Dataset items
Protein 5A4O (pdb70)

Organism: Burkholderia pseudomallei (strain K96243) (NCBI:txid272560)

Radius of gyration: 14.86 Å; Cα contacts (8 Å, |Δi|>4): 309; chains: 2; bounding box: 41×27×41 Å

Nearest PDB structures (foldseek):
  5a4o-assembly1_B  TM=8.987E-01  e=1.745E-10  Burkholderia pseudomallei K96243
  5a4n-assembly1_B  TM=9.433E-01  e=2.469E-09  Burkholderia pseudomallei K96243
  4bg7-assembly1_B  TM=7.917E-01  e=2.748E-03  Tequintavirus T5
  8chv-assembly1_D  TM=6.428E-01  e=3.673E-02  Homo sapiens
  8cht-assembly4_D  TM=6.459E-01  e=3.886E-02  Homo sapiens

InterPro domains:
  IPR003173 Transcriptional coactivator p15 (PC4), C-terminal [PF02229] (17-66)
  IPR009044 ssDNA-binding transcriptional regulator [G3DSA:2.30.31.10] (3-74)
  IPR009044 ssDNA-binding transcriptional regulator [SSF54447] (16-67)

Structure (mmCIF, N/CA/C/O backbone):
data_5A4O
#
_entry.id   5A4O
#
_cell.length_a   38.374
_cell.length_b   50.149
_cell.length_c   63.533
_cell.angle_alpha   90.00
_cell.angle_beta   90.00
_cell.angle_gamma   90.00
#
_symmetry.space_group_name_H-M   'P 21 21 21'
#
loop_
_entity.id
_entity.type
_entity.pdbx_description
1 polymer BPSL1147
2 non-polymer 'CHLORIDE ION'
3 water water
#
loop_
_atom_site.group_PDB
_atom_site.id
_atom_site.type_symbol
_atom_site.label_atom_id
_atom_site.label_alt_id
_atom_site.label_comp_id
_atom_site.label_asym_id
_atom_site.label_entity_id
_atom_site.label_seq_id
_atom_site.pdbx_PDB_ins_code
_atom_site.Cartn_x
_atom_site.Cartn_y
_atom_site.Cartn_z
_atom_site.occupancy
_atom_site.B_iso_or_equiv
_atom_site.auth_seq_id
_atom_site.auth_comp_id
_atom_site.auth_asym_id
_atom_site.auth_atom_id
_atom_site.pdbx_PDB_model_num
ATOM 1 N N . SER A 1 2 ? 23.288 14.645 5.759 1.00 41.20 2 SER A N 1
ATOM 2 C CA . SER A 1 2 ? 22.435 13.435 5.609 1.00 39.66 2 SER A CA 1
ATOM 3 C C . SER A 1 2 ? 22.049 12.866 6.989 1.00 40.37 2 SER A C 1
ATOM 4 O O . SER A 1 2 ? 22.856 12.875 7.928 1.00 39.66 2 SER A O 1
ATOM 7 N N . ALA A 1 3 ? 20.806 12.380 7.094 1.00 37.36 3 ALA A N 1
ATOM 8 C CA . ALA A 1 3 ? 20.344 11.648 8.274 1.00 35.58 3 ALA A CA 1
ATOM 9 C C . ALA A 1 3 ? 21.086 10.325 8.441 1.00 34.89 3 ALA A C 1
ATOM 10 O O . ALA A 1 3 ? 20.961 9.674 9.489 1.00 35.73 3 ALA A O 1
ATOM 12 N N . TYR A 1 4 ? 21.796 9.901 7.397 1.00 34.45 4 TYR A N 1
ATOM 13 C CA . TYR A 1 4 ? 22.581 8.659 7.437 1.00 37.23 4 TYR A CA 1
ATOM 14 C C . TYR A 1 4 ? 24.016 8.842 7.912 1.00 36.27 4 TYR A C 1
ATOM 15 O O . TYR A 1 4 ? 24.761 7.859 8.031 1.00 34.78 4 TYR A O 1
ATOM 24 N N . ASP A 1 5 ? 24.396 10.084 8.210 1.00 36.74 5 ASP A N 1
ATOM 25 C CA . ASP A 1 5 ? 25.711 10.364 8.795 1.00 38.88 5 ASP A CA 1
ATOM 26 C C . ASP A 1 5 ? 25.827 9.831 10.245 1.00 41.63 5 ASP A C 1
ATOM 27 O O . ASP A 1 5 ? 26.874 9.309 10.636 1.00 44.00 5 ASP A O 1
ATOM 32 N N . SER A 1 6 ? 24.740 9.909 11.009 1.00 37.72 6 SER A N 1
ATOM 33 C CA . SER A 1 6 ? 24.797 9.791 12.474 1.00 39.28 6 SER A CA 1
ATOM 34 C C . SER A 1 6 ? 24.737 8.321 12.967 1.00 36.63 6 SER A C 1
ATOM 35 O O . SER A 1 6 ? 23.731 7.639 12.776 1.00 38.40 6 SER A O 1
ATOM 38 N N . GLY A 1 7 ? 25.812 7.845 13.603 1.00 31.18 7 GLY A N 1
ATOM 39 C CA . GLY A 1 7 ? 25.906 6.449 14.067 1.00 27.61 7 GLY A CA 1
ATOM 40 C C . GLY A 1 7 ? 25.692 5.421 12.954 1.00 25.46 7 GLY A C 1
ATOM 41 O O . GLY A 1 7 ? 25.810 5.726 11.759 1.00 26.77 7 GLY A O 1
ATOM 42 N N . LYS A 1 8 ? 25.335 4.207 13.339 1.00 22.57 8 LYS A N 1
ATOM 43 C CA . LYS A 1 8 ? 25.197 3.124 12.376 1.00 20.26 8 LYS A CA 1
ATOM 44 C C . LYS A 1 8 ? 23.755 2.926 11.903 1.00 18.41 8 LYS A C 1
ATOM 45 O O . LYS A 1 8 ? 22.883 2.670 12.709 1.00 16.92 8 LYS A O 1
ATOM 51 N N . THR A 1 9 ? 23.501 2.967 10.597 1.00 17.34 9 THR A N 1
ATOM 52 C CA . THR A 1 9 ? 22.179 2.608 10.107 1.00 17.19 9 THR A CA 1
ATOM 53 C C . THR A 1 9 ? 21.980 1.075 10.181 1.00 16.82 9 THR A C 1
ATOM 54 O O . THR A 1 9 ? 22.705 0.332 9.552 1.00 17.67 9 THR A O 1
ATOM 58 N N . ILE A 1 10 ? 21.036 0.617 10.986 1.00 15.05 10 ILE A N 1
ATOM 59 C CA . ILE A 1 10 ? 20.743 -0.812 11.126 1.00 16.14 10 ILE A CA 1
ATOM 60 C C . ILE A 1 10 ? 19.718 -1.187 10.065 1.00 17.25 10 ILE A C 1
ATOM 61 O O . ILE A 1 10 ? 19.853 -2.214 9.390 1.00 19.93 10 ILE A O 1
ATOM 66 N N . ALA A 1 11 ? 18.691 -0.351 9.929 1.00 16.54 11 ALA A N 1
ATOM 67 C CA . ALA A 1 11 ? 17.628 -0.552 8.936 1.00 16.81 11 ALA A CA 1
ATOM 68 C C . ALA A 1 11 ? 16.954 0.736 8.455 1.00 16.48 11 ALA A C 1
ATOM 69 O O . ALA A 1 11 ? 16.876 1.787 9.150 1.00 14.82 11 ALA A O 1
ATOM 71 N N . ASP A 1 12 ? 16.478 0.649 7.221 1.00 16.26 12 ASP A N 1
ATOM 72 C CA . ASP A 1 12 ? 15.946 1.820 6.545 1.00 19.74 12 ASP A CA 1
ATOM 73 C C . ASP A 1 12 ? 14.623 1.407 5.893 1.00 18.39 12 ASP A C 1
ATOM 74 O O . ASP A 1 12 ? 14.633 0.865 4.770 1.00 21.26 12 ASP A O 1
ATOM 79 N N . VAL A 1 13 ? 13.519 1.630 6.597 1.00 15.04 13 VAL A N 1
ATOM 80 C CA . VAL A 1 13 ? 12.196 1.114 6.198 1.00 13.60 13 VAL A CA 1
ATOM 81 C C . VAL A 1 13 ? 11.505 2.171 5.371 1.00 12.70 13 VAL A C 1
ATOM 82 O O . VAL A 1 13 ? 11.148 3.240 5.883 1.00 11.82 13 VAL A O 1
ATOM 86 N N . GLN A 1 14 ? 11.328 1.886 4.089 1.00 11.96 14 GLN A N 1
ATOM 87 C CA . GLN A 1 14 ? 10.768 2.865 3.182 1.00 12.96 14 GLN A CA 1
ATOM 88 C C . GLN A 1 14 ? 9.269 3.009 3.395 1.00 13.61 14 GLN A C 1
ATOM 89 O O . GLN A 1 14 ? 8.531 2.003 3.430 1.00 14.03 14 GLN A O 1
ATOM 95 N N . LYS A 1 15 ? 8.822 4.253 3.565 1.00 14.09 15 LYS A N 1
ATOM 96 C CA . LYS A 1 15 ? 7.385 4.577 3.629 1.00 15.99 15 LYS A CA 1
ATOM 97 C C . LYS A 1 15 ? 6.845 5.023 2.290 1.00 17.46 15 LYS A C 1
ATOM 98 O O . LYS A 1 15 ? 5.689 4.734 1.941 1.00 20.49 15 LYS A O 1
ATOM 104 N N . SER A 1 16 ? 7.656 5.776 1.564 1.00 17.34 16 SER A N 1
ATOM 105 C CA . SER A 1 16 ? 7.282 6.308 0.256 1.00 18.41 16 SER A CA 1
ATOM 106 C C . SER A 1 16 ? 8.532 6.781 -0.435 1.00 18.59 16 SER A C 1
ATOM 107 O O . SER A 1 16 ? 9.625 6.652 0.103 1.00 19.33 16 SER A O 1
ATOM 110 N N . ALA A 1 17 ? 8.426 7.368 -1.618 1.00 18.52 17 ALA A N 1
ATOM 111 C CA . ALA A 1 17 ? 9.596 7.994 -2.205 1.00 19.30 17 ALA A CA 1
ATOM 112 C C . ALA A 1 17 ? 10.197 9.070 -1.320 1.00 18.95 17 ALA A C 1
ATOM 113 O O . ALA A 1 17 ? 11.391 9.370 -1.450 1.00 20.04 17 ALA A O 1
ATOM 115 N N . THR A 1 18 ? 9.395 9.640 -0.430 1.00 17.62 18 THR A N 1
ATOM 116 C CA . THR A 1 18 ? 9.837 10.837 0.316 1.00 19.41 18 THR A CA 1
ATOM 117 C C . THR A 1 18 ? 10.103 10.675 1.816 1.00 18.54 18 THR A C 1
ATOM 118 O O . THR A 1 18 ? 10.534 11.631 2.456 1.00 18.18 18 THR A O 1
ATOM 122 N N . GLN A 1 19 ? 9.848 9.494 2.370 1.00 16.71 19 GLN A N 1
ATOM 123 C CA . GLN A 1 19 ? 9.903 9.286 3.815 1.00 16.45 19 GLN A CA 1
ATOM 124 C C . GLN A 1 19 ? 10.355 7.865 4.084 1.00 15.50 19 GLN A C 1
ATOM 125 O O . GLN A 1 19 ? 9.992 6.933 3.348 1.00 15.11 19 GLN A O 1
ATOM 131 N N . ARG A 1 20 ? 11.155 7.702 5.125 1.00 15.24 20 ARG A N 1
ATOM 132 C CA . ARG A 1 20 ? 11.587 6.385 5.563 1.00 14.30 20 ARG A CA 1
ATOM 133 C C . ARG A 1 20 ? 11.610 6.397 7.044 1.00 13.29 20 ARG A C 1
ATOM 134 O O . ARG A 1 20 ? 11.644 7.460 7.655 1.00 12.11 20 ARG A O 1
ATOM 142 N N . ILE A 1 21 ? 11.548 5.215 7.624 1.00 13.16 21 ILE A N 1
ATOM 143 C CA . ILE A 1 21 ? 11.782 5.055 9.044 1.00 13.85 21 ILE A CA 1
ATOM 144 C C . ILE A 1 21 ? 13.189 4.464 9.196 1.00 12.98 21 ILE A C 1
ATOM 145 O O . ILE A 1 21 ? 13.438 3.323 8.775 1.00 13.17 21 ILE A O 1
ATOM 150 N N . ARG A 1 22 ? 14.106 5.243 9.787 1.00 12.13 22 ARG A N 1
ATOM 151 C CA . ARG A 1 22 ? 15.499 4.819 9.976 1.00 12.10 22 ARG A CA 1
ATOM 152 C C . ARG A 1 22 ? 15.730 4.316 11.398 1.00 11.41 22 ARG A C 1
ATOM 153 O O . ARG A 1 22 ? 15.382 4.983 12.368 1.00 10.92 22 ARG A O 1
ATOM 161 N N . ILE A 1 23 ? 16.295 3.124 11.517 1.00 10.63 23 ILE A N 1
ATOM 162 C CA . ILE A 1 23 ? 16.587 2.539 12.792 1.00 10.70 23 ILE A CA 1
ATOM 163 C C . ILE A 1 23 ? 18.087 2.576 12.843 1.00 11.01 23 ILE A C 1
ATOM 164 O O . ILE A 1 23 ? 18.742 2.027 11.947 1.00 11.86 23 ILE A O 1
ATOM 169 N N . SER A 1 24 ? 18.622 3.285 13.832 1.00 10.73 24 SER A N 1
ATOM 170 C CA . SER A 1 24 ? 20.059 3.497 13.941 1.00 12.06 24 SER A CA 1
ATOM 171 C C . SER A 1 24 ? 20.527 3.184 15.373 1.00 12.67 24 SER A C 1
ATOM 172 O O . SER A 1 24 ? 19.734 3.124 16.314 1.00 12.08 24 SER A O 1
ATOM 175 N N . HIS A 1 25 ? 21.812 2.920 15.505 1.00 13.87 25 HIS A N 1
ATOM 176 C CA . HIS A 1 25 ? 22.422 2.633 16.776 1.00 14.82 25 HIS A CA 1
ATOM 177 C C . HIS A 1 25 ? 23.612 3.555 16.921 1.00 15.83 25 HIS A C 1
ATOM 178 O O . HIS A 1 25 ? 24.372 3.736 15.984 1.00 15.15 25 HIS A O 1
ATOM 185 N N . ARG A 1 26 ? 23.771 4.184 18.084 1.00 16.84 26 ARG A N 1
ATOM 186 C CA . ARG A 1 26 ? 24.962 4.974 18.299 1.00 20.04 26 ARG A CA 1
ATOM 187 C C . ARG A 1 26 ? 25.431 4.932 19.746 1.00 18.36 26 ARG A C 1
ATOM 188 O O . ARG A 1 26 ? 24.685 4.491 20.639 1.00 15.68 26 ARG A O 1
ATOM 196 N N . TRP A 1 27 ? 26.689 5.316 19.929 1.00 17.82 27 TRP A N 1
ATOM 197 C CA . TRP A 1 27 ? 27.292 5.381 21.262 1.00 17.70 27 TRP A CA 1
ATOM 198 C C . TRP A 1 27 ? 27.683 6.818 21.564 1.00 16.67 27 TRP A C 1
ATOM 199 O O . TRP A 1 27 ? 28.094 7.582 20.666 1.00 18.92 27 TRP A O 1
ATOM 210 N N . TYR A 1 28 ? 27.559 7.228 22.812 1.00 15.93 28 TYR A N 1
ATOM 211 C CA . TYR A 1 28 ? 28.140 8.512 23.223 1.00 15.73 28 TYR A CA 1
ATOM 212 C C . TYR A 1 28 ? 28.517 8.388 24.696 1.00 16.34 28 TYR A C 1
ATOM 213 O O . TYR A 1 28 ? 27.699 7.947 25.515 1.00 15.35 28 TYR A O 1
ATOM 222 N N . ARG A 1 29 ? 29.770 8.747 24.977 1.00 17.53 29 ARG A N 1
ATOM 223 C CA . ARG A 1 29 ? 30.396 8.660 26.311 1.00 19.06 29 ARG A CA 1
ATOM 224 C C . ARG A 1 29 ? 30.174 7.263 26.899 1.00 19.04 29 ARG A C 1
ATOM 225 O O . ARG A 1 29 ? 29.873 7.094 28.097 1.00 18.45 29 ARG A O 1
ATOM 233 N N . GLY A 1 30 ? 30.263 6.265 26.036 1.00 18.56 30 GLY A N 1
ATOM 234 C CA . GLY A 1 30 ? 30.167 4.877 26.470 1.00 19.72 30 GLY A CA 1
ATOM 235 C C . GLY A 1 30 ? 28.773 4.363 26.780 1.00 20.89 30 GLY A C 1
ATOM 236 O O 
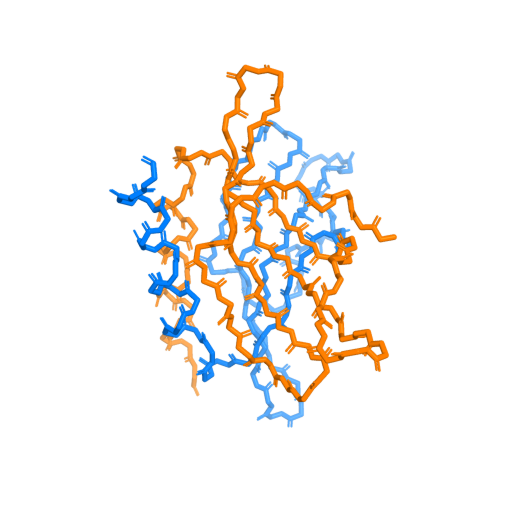. GLY A 1 30 ? 28.641 3.312 27.407 1.00 20.76 30 GLY A O 1
ATOM 237 N N . ARG A 1 31 ? 27.735 5.073 26.319 1.00 21.26 31 ARG A N 1
ATOM 238 C CA . ARG A 1 31 ? 26.343 4.645 26.501 1.00 21.51 31 ARG A CA 1
ATOM 239 C C . ARG A 1 31 ? 25.683 4.463 25.151 1.00 19.13 31 ARG A C 1
ATOM 240 O O . ARG A 1 31 ? 25.967 5.196 24.233 1.00 16.68 31 ARG A O 1
ATOM 248 N N . ARG A 1 32 ? 24.840 3.432 25.040 1.00 17.99 32 ARG A N 1
ATOM 249 C CA . ARG A 1 32 ? 24.217 3.048 23.758 1.00 18.14 32 ARG A CA 1
ATOM 250 C C . ARG A 1 32 ? 22.838 3.684 23.616 1.00 17.77 32 ARG A C 1
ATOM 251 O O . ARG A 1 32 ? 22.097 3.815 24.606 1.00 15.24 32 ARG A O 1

**WORK TO COMPLETE:** All that belongs in your answer is the stretch of entries above from the line with "ATOM 45 O O" through the line with "ATOM 89 O O", printed exactly.

**SOLUTION TO THIS TASK:**
ATOM 45 O O . LYS A 1 8 ? 22.883 2.670 12.709 1.00 16.92 8 LYS A O 1
ATOM 51 N N . THR A 1 9 ? 23.501 2.967 10.597 1.00 17.34 9 THR A N 1
ATOM 52 C CA . THR A 1 9 ? 22.179 2.608 10.107 1.00 17.19 9 THR A CA 1
ATOM 53 C C . THR A 1 9 ? 21.980 1.075 10.181 1.00 16.82 9 THR A C 1
ATOM 54 O O . THR A 1 9 ? 22.705 0.332 9.552 1.00 17.67 9 THR A O 1
ATOM 58 N N . ILE A 1 10 ? 21.036 0.617 10.986 1.00 15.05 10 ILE A N 1
ATOM 59 C CA . ILE A 1 10 ? 20.743 -0.812 11.126 1.00 16.14 10 ILE A CA 1
ATOM 60 C C . ILE A 1 10 ? 19.718 -1.187 10.065 1.00 17.25 10 ILE A C 1
ATOM 61 O O . ILE A 1 10 ? 19.853 -2.214 9.390 1.00 19.93 10 ILE A O 1
ATOM 66 N N . ALA A 1 11 ? 18.691 -0.351 9.929 1.00 16.54 11 ALA A N 1
ATOM 67 C CA . ALA A 1 11 ? 17.628 -0.552 8.936 1.00 16.81 11 ALA A CA 1
ATOM 68 C C . ALA A 1 11 ? 16.954 0.736 8.455 1.00 16.48 11 ALA A C 1
ATOM 69 O O . ALA A 1 11 ? 16.876 1.787 9.150 1.00 14.82 11 ALA A O 1
ATOM 71 N N . ASP A 1 12 ? 16.478 0.649 7.221 1.00 16.26 12 ASP A N 1
ATOM 72 C CA . ASP A 1 12 ? 15.946 1.820 6.545 1.00 19.74 12 ASP A CA 1
ATOM 73 C C . ASP A 1 12 ? 14.623 1.407 5.893 1.00 18.39 12 ASP A C 1
ATOM 74 O O . ASP A 1 12 ? 14.633 0.865 4.770 1.00 21.26 12 ASP A O 1
ATOM 79 N N . VAL A 1 13 ? 13.519 1.630 6.597 1.00 15.04 13 VAL A N 1
ATOM 80 C CA . VAL A 1 13 ? 12.196 1.114 6.198 1.00 13.60 13 VAL A CA 1
ATOM 81 C C . VAL A 1 13 ? 11.505 2.171 5.371 1.00 12.70 13 VAL A C 1
ATOM 82 O O . VAL A 1 13 ? 11.148 3.240 5.883 1.00 11.82 13 VAL A O 1
ATOM 86 N N . GLN A 1 14 ? 11.328 1.886 4.089 1.00 11.96 14 GLN A N 1
ATOM 87 C CA . GLN A 1 14 ? 10.768 2.865 3.182 1.00 12.96 14 GLN A CA 1
ATOM 88 C C . GLN A 1 14 ? 9.269 3.009 3.395 1.00 13.61 14 GLN A C 1
ATOM 89 O O . GLN A 1 14 ? 8.531 2.003 3.430 1.00 14.03 14 GLN A O 1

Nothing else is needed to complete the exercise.